La rencontre avec le président Obama a laissé une trace indélébile dans le cœur de plusieurs Jeunes Leaders africains. Tomorrow Magazine a rencontré certains YALI ivoiriens à ce sujet. Jordan SERA, est volontaire en ligne des Nations-Unies. Bénéficiaire de la Bourse Mandela Washington Fellowship en 2014, il nous partage l’émotion ressentie lors de sa rencontre avec le président Obama, «C’était magique de voir le Président Obama de si près et de pouvoir lui serrer la main et de lui adresser la parole. J’ai eu le privilège d’avoir 30 secondes pour lui dire une phrase et je n’ai eu qu’une seule chose dans la bouche ‘’Monsieur le Président, la Jeunesse de Côte d’Ivoire vous remercie’’.»  Il dira ensuite que «Rencontrer ce genre de Leader, ça change la vie, ça emmène à croire en notre pays et croire en ce que nous faisons. Son discours a été de nature à nous inspirer à continuer à travailler au développement de l’Afrique et de toujours se battre malgré les faibles moyens dont nous disposons.» Comme lui, Jean-Patrick EHOUMAN a bénéficié la même année de la même bourse. Fondateur d’Akendewa, une ONG qui lutte pour l’accessibilité d’internet partout en Afrique, il déclare ceci, «Rencontrer le président Obama à Washington, c’est époustouflant. J’ai eu la chair de poule pendant 1h30. Ce n’est pas parce qu’il y avait un homme extraordinaire devant moi, mais il y a avait une personnalité exceptionnelle.» 

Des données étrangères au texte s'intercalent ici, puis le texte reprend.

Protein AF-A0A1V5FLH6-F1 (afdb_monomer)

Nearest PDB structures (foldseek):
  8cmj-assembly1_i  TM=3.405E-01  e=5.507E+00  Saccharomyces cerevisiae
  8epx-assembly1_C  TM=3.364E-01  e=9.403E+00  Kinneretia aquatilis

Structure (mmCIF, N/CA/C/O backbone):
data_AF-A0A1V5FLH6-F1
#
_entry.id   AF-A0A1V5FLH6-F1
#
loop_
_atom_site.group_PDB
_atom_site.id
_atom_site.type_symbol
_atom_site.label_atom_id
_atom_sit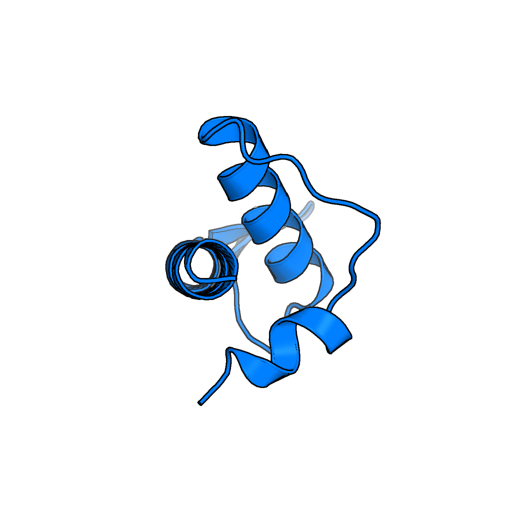e.label_alt_id
_atom_site.label_comp_id
_atom_site.label_asym_id
_atom_site.label_entity_id
_atom_site.label_seq_id
_atom_site.pdbx_PDB_ins_code
_atom_site.Cartn_x
_atom_site.Cartn_y
_atom_site.Cartn_z
_atom_site.occupancy
_atom_site.B_iso_or_equiv
_atom_site.auth_seq_id
_atom_site.auth_comp_id
_atom_site.auth_asym_id
_atom_site.auth_atom_id
_atom_site.pdbx_PDB_model_num
ATOM 1 N N . MET A 1 1 ? -14.070 1.888 5.667 1.00 54.69 1 MET A N 1
ATOM 2 C CA . MET A 1 1 ? -13.078 2.273 6.691 1.00 54.69 1 MET A CA 1
ATOM 3 C C . MET A 1 1 ? -12.244 3.401 6.098 1.00 54.69 1 MET A C 1
ATOM 5 O O . MET A 1 1 ? -11.692 3.181 5.026 1.00 54.69 1 MET A O 1
ATOM 9 N N . PRO A 1 2 ? -12.226 4.606 6.690 1.00 61.44 2 PRO A N 1
ATOM 10 C CA . PRO A 1 2 ? -11.475 5.746 6.149 1.00 61.44 2 PRO A CA 1
ATOM 11 C C . PRO A 1 2 ? -9.964 5.471 6.026 1.00 61.44 2 PRO A C 1
ATOM 13 O O . PRO A 1 2 ? -9.316 6.030 5.145 1.00 61.44 2 PRO A O 1
ATOM 16 N N . ASP A 1 3 ? -9.426 4.546 6.824 1.00 81.56 3 ASP A N 1
ATOM 17 C CA . ASP A 1 3 ? -7.998 4.205 6.821 1.00 81.56 3 ASP A CA 1
ATOM 18 C C . ASP A 1 3 ? -7.578 3.303 5.649 1.00 81.56 3 ASP A C 1
ATOM 20 O O . ASP A 1 3 ? -6.437 3.362 5.202 1.00 81.56 3 ASP A O 1
ATOM 24 N N . THR A 1 4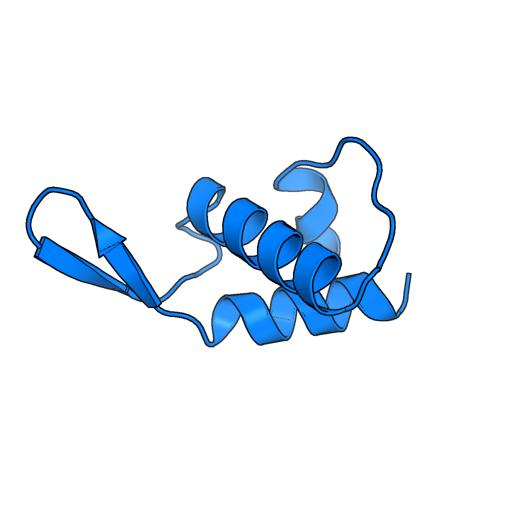 ? -8.491 2.492 5.098 1.00 89.50 4 THR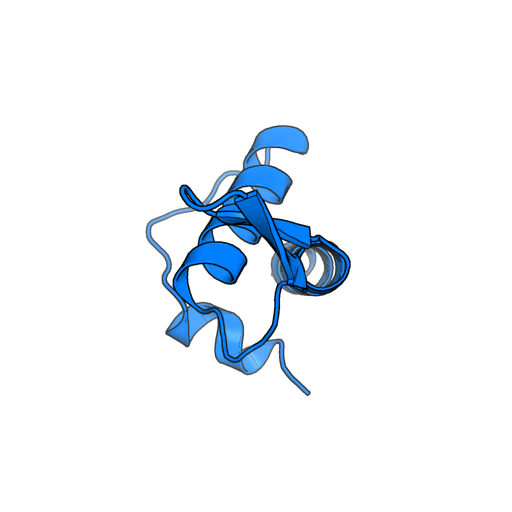 A N 1
ATOM 25 C CA . THR A 1 4 ? -8.163 1.581 3.985 1.00 89.50 4 THR A CA 1
ATOM 26 C C . THR A 1 4 ? -7.897 2.337 2.689 1.00 89.50 4 THR A C 1
ATOM 28 O O . THR A 1 4 ? -6.992 1.959 1.954 1.00 89.50 4 THR A O 1
ATOM 31 N N . LYS A 1 5 ? -8.628 3.429 2.425 1.00 92.50 5 LYS A N 1
ATOM 32 C CA . LYS A 1 5 ? -8.391 4.264 1.239 1.00 92.50 5 LYS A CA 1
ATOM 33 C C . LYS A 1 5 ? -6.996 4.894 1.279 1.00 92.50 5 LYS A C 1
ATOM 35 O O . LYS A 1 5 ? -6.232 4.714 0.341 1.00 92.50 5 LYS A O 1
ATOM 40 N N . HIS A 1 6 ? -6.638 5.522 2.399 1.00 93.56 6 HIS A N 1
ATOM 41 C CA . HIS A 1 6 ? -5.308 6.109 2.590 1.00 93.56 6 HIS A CA 1
ATOM 42 C C . HIS A 1 6 ? -4.192 5.061 2.522 1.00 93.56 6 HIS A C 1
ATOM 44 O O . HIS A 1 6 ? -3.143 5.319 1.943 1.00 93.56 6 HIS A O 1
ATOM 50 N N . ALA A 1 7 ? -4.413 3.863 3.072 1.00 95.25 7 ALA A N 1
ATOM 51 C CA . ALA A 1 7 ? -3.443 2.777 2.980 1.00 95.25 7 ALA A CA 1
ATOM 52 C C . ALA A 1 7 ? -3.231 2.308 1.531 1.00 95.25 7 ALA A C 1
ATOM 54 O O . ALA A 1 7 ? -2.103 2.011 1.146 1.00 95.25 7 ALA A O 1
ATOM 55 N N . VAL A 1 8 ? -4.300 2.252 0.727 1.00 95.19 8 VAL A N 1
ATOM 56 C CA . VAL A 1 8 ? -4.226 1.925 -0.704 1.00 95.19 8 VAL A CA 1
ATOM 57 C C . VAL A 1 8 ? -3.503 3.026 -1.477 1.00 95.19 8 VAL A C 1
ATOM 59 O O . VAL A 1 8 ? -2.605 2.719 -2.253 1.00 95.19 8 VAL A O 1
ATOM 62 N N . GLU A 1 9 ? -3.837 4.294 -1.239 1.00 94.88 9 GLU A N 1
ATOM 63 C CA . GLU A 1 9 ? -3.165 5.441 -1.865 1.00 94.88 9 GLU A CA 1
ATOM 64 C C . GLU A 1 9 ? -1.667 5.455 -1.529 1.00 94.88 9 GLU A C 1
ATOM 66 O O . GLU A 1 9 ? -0.837 5.492 -2.433 1.00 94.88 9 GLU A O 1
ATOM 71 N N . TRP A 1 10 ? -1.311 5.290 -0.251 1.00 95.94 10 TRP A N 1
ATOM 72 C CA . TRP A 1 10 ? 0.082 5.170 0.180 1.00 95.94 10 TRP A CA 1
ATOM 73 C C . TRP A 1 10 ? 0.792 3.984 -0.477 1.00 95.94 10 TRP A C 1
ATOM 75 O O . TRP A 1 10 ? 1.941 4.110 -0.898 1.00 95.94 10 TRP A O 1
ATOM 85 N N . ALA A 1 11 ? 0.121 2.831 -0.577 1.00 96.38 11 ALA A N 1
ATOM 86 C CA . ALA A 1 11 ? 0.687 1.633 -1.184 1.00 96.38 11 ALA A CA 1
ATOM 87 C C . ALA A 1 11 ? 1.014 1.836 -2.671 1.00 96.38 11 ALA A C 1
ATOM 89 O O . ALA A 1 11 ? 2.045 1.346 -3.120 1.00 96.38 11 ALA A O 1
ATOM 90 N N . LEU A 1 12 ? 0.185 2.581 -3.410 1.00 95.88 12 LEU A N 1
ATOM 91 C CA . LEU A 1 12 ? 0.403 2.908 -4.826 1.00 95.88 12 LEU A CA 1
ATOM 92 C C . LEU A 1 12 ? 1.584 3.867 -5.061 1.00 95.88 12 LEU A C 1
ATOM 94 O O . LEU A 1 12 ? 2.109 3.930 -6.169 1.00 95.88 12 LEU A O 1
ATOM 98 N N . GLU A 1 13 ? 2.031 4.591 -4.035 1.00 96.56 13 GLU A N 1
ATOM 99 C CA . GLU A 1 13 ? 3.242 5.423 -4.096 1.00 96.56 13 GLU A CA 1
ATOM 100 C C . GLU A 1 13 ? 4.531 4.615 -3.852 1.00 96.56 13 GLU A C 1
ATOM 102 O O . GLU A 1 13 ? 5.637 5.138 -4.009 1.00 96.56 13 GLU A O 1
ATOM 107 N N . GLN A 1 14 ? 4.419 3.339 -3.462 1.00 97.12 14 GLN A N 1
ATOM 108 C CA . GLN A 1 14 ? 5.571 2.506 -3.126 1.00 97.12 14 GLN A CA 1
ATOM 109 C C . GLN A 1 14 ? 6.182 1.821 -4.352 1.00 97.12 14 GLN A C 1
ATOM 111 O O . GLN A 1 14 ? 5.547 1.589 -5.382 1.00 97.12 14 GLN A O 1
ATOM 116 N N . THR A 1 15 ? 7.438 1.409 -4.194 1.00 97.38 15 THR A N 1
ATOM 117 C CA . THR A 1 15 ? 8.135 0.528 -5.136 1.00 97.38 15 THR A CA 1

A lire aussi : Abraham LINCOLN ou la persévérance incarnée

L’impact sociétal de Jean-Patrick et de Jordan sont visibles en Côte d’Ivoire. Ces deux Jeunes Leader ont respectivement accédé à des responsabilités très importantes. Jean-Patrick et Romaric N’DRI un autre YALI, se sont vu confier la gestion, pour le compte de la Côte d’Ivoire, de l’un des plus grands programmes de formation d’entrepreneurs et de lancement de start-ups, le Founder Institute. Jordan quant à lui, est l’un des responsables de la cellule de Communication et des relations Publiques du PNUD en Côte d’Ivoire.

Quatre centres régionaux de Leadership créés en Afrique

En 2014, le président Obama annonce la création de centres régionaux de Leadership dans les capitales de quatre pays africains : l’Afrique du Sud, le Kenya, le Sénégal et le Ghana.

Selon le président, ces centres ont pour vocation d’encourager l’apprentissage transformationnel et l’amélioration des compétences en leadership. Ces centres ont effectivement vu le jour grâce aux actions de l’Agence américaine pour le Développement International (USAID) et de la Fondation MasterCard. Ces centres fonctionneront sur un modèle partenariat public-privé.

Celui de Dakar au Sénégal couvre le Burkina Faso, le Cameroun, le Cap Vert, le Tchad, le Mali, la Côte d’Ivoire, Sao Tomé et Principe, la Guinée Équatoriale, le Bénin, le Gabon, la Guinée, la Guinée Bissau, la Mauritanie, le Niger, le Sénégal et le Togo. Le Centre Régional de Leadership de Dakar, sur une durée de quatre ans, formera plus de 8 000 jeunes en présentiel et à distance.